[Provided data Boundary: Start]

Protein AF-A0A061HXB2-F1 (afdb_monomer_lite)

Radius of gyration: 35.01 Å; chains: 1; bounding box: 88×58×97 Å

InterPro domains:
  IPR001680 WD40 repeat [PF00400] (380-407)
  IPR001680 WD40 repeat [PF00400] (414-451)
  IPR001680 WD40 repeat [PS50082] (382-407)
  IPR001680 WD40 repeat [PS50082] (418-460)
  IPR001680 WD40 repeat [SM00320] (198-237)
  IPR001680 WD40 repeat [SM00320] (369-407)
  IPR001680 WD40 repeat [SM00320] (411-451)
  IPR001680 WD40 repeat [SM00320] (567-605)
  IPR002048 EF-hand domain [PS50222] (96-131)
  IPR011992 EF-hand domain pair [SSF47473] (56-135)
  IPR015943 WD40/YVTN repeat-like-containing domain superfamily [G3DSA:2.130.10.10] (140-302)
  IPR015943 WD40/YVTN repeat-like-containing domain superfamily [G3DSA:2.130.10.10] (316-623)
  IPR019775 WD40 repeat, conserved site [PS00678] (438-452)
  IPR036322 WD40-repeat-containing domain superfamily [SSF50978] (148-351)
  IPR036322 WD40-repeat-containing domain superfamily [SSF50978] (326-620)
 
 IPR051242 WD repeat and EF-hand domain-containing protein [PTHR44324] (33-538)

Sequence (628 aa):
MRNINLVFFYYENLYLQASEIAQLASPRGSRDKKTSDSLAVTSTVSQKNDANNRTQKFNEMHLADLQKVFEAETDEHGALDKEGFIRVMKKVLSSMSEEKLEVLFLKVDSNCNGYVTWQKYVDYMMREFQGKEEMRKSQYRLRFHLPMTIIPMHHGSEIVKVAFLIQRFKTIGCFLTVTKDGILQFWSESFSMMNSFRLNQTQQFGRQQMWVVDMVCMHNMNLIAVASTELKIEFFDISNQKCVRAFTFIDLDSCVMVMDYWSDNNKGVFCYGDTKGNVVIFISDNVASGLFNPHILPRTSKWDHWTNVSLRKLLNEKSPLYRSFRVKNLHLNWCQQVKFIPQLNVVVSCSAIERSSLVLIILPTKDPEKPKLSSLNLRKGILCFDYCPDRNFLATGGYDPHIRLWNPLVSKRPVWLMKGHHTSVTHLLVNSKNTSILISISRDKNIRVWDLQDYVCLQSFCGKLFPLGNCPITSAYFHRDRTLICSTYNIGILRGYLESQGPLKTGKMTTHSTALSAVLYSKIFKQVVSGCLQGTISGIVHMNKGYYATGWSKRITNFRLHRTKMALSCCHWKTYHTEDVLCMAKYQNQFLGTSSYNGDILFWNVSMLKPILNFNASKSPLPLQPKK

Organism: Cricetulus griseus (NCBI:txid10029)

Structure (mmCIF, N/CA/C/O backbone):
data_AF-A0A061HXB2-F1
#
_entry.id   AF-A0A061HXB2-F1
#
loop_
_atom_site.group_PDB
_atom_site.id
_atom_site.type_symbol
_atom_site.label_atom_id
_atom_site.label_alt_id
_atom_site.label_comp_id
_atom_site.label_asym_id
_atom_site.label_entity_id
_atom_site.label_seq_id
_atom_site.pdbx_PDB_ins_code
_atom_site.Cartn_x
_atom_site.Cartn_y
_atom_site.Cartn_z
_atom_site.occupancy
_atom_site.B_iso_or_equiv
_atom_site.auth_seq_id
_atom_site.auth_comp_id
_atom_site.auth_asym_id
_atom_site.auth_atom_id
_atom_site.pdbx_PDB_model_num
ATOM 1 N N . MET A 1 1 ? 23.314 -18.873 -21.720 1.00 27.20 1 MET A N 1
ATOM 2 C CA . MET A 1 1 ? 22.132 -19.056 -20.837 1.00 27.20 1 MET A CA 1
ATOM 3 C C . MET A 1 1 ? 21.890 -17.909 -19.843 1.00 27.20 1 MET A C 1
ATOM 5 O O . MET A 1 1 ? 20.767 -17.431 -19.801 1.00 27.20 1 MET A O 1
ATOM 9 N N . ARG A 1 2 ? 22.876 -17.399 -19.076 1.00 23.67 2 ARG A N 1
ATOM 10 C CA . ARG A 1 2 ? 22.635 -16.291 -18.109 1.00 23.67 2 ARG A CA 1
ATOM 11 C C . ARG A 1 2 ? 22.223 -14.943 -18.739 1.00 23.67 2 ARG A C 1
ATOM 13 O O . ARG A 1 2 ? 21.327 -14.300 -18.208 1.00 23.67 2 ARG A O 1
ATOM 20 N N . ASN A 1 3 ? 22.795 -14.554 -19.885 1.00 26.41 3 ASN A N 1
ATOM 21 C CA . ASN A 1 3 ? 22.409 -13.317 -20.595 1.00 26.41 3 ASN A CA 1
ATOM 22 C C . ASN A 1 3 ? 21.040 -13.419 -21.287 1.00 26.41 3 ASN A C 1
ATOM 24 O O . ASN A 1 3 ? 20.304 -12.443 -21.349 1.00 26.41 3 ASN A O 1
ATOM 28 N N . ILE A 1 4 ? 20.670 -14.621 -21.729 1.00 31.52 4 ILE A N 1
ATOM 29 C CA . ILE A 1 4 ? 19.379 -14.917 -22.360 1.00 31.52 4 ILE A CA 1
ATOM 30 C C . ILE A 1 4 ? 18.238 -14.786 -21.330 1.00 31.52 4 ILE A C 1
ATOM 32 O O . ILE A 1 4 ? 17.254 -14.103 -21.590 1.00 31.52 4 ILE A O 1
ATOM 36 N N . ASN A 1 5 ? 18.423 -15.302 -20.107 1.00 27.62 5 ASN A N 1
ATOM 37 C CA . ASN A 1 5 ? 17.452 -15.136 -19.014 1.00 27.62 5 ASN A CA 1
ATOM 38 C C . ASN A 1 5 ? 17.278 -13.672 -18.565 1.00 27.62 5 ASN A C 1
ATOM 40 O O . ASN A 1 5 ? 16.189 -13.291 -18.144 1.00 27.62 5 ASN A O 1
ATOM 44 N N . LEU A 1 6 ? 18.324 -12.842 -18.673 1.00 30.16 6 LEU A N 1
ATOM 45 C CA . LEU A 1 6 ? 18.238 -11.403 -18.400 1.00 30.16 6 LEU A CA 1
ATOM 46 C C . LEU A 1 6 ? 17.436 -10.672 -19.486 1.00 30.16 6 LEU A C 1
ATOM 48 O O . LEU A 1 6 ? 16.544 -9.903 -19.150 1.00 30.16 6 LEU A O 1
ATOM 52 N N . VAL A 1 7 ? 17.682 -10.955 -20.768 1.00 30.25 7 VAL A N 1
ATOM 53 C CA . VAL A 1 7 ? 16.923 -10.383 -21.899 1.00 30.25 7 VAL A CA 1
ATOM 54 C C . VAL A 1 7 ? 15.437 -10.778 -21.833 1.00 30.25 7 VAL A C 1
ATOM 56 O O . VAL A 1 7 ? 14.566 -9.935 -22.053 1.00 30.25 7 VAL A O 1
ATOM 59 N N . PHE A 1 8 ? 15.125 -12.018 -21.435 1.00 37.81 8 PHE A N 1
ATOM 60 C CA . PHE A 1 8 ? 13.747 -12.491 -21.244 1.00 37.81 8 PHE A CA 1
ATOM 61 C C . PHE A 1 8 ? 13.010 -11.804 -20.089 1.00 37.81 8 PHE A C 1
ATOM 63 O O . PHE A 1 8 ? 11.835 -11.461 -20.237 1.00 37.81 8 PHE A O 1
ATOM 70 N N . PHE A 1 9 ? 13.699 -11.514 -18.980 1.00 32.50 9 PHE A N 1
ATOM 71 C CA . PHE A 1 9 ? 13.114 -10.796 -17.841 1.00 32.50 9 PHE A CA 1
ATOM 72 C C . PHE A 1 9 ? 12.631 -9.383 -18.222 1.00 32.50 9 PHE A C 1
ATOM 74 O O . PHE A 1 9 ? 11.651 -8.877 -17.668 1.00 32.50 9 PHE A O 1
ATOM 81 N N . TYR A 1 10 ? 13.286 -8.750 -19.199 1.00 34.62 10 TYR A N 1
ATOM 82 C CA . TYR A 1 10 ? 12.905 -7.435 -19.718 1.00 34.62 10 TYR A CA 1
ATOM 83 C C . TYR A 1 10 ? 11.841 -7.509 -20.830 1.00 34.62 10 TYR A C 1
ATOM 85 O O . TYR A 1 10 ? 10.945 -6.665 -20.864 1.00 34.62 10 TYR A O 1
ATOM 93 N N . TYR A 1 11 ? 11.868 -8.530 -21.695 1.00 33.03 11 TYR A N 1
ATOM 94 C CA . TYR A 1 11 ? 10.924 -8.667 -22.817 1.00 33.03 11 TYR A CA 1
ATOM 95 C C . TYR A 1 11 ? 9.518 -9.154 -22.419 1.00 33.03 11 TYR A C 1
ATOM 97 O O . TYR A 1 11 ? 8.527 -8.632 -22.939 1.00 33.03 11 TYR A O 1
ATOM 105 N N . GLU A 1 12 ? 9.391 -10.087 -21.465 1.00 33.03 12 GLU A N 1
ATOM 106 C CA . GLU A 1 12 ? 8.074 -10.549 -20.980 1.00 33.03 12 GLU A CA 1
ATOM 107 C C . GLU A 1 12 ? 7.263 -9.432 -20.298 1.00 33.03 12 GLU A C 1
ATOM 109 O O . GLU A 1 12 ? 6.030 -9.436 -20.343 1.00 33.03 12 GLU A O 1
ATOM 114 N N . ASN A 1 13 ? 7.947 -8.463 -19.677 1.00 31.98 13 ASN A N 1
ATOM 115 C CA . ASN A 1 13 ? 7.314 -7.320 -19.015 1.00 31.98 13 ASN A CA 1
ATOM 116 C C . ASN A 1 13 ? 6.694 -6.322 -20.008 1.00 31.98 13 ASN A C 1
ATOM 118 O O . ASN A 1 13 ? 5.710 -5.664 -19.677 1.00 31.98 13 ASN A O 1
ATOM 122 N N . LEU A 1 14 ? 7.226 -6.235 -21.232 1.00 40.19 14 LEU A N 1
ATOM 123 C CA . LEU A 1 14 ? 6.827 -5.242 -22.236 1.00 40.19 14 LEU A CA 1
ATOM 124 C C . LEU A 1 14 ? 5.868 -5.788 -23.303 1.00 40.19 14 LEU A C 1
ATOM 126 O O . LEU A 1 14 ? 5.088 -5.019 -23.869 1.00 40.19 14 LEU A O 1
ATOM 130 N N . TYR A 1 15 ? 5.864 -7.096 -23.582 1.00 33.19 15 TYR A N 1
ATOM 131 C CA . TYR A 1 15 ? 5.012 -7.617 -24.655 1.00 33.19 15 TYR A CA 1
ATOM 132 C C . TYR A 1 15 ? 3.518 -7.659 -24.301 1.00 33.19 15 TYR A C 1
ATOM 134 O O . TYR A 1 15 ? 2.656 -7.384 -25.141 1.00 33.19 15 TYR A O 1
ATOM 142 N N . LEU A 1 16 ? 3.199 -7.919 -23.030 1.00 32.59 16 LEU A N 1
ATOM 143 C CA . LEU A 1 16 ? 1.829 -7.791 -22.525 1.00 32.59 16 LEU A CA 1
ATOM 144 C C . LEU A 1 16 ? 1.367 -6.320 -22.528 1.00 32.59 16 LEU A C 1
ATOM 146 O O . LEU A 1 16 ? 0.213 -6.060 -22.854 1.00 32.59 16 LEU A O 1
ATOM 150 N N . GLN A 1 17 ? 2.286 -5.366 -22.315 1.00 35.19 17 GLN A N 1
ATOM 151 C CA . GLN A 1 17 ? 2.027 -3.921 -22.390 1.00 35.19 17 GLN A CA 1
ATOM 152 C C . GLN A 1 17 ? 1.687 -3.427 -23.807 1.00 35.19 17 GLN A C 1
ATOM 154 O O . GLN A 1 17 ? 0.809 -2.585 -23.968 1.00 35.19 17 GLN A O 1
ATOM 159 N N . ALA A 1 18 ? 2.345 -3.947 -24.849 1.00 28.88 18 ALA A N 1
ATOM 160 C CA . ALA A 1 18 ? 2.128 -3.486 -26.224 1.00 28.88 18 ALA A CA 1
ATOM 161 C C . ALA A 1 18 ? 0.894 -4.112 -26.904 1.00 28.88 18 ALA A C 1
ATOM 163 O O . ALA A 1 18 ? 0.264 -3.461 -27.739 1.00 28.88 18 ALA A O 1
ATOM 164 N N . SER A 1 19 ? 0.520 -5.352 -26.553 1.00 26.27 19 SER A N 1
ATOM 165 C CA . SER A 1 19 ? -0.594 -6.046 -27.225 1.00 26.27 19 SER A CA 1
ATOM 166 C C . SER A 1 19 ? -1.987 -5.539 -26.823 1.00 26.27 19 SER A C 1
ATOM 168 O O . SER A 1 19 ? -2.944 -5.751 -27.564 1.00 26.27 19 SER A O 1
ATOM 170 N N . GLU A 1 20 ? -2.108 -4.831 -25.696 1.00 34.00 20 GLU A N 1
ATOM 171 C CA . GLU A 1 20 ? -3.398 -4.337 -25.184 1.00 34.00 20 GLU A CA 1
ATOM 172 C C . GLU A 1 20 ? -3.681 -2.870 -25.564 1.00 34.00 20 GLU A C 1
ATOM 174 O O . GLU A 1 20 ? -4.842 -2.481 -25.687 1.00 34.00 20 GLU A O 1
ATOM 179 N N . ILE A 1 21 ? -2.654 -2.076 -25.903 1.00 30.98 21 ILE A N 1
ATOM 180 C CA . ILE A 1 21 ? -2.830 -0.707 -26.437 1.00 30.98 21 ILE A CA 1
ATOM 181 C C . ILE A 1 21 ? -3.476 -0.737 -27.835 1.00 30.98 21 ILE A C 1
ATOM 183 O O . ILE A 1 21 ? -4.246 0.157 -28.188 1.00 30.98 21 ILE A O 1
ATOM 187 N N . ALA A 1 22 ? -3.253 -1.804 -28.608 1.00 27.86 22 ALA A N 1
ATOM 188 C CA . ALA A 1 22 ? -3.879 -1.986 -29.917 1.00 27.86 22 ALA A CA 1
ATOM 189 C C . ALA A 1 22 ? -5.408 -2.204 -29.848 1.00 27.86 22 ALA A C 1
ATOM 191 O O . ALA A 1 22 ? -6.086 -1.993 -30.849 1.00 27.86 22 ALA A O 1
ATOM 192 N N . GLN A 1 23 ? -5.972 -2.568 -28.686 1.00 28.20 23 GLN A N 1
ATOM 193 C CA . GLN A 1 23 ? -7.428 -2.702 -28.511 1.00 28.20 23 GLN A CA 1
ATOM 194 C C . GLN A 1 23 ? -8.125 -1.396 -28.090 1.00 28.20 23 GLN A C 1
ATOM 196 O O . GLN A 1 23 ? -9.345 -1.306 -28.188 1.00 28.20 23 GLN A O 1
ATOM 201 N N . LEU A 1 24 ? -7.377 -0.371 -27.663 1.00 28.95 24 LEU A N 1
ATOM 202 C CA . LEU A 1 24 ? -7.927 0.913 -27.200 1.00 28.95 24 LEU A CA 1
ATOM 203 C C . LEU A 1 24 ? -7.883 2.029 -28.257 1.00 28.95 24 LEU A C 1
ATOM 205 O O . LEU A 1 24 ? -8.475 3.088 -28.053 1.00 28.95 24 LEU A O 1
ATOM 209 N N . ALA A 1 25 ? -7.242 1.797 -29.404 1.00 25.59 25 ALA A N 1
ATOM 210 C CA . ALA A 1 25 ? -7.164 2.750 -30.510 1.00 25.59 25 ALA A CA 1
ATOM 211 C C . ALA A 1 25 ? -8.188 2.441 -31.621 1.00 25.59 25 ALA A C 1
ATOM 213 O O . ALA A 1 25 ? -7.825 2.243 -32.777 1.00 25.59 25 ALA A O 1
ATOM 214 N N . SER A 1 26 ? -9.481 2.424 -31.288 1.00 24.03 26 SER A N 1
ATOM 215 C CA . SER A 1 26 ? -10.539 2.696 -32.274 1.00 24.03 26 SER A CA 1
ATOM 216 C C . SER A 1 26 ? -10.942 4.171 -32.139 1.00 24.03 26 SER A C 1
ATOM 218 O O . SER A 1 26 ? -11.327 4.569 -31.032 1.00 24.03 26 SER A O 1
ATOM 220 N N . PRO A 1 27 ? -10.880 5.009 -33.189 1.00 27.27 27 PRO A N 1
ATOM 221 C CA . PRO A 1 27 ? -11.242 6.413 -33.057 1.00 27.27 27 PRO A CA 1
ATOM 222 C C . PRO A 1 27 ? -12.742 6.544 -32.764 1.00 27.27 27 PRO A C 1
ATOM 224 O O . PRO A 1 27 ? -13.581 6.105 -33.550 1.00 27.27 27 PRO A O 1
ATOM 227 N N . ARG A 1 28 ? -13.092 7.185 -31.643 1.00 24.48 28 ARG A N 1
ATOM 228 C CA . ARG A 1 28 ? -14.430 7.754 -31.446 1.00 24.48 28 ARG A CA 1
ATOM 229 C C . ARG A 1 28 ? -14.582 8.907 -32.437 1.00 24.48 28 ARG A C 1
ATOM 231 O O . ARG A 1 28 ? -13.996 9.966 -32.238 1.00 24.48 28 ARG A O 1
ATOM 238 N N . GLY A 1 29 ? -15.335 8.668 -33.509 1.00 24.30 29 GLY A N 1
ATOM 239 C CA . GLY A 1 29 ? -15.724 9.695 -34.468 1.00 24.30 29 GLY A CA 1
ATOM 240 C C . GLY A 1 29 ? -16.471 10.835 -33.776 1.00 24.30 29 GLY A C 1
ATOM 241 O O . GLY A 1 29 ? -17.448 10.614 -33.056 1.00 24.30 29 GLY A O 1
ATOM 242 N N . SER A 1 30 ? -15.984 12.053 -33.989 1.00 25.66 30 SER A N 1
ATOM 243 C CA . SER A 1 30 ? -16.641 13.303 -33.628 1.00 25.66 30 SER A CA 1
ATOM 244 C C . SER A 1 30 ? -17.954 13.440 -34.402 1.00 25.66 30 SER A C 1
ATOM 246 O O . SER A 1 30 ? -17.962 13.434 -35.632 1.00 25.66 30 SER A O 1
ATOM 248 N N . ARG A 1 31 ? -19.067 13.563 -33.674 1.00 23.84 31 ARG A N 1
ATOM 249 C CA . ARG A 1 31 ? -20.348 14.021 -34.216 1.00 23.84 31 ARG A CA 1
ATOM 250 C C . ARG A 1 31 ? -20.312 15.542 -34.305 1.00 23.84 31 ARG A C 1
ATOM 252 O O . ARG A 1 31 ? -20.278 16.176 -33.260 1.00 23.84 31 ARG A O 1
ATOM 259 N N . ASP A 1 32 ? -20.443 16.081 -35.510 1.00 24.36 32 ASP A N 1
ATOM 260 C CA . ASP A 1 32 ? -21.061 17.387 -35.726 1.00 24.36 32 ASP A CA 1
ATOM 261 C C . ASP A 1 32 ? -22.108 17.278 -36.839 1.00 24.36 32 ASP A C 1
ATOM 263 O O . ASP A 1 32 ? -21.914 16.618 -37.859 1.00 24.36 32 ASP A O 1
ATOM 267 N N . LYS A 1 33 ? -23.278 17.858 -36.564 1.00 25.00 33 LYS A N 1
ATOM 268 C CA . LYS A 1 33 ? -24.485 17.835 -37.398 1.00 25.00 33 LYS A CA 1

[Provided data Boundary: End]

__What the task asks__
Reproduce the lines of the entries above exactly, but only from the line containing "ATOM 249 C CA" through the final line.

__Task solution__
ATOM 249 C CA . ARG A 1 31 ? -20.348 14.021 -34.216 1.00 23.84 31 ARG A CA 1
ATOM 250 C C . ARG A 1 31 ? -20.312 15.542 -34.305 1.00 23.84 31 ARG A C 1
ATOM 252 O O . ARG A 1 31 ? -20.278 16.176 -33.260 1.00 23.84 31 ARG A O 1
ATOM 259 N N . ASP A 1 32 ? -20.443 16.081 -35.510 1.00 24.36 32 ASP A N 1
ATOM 260 C CA . ASP A 1 32 ? -21.061 17.387 -35.726 1.00 24.36 32 ASP A CA 1
ATOM 261 C C . ASP A 1 32 ? -22.108 17.278 -36.839 1.00 24.36 32 ASP A C 1
ATOM 263 O O . ASP A 1 32 ? -21.914 16.618 -37.859 1.00 24.36 32 ASP A O 1
ATOM 267 N N . LYS A 1 33 ? -23.278 17.858 -36.564 1.00 25.00 33 LYS A N 1
ATOM 268 C CA . LYS A 1 33 ? -24.485 17.835 -37.398 1.00 25.00 33 LYS A CA 1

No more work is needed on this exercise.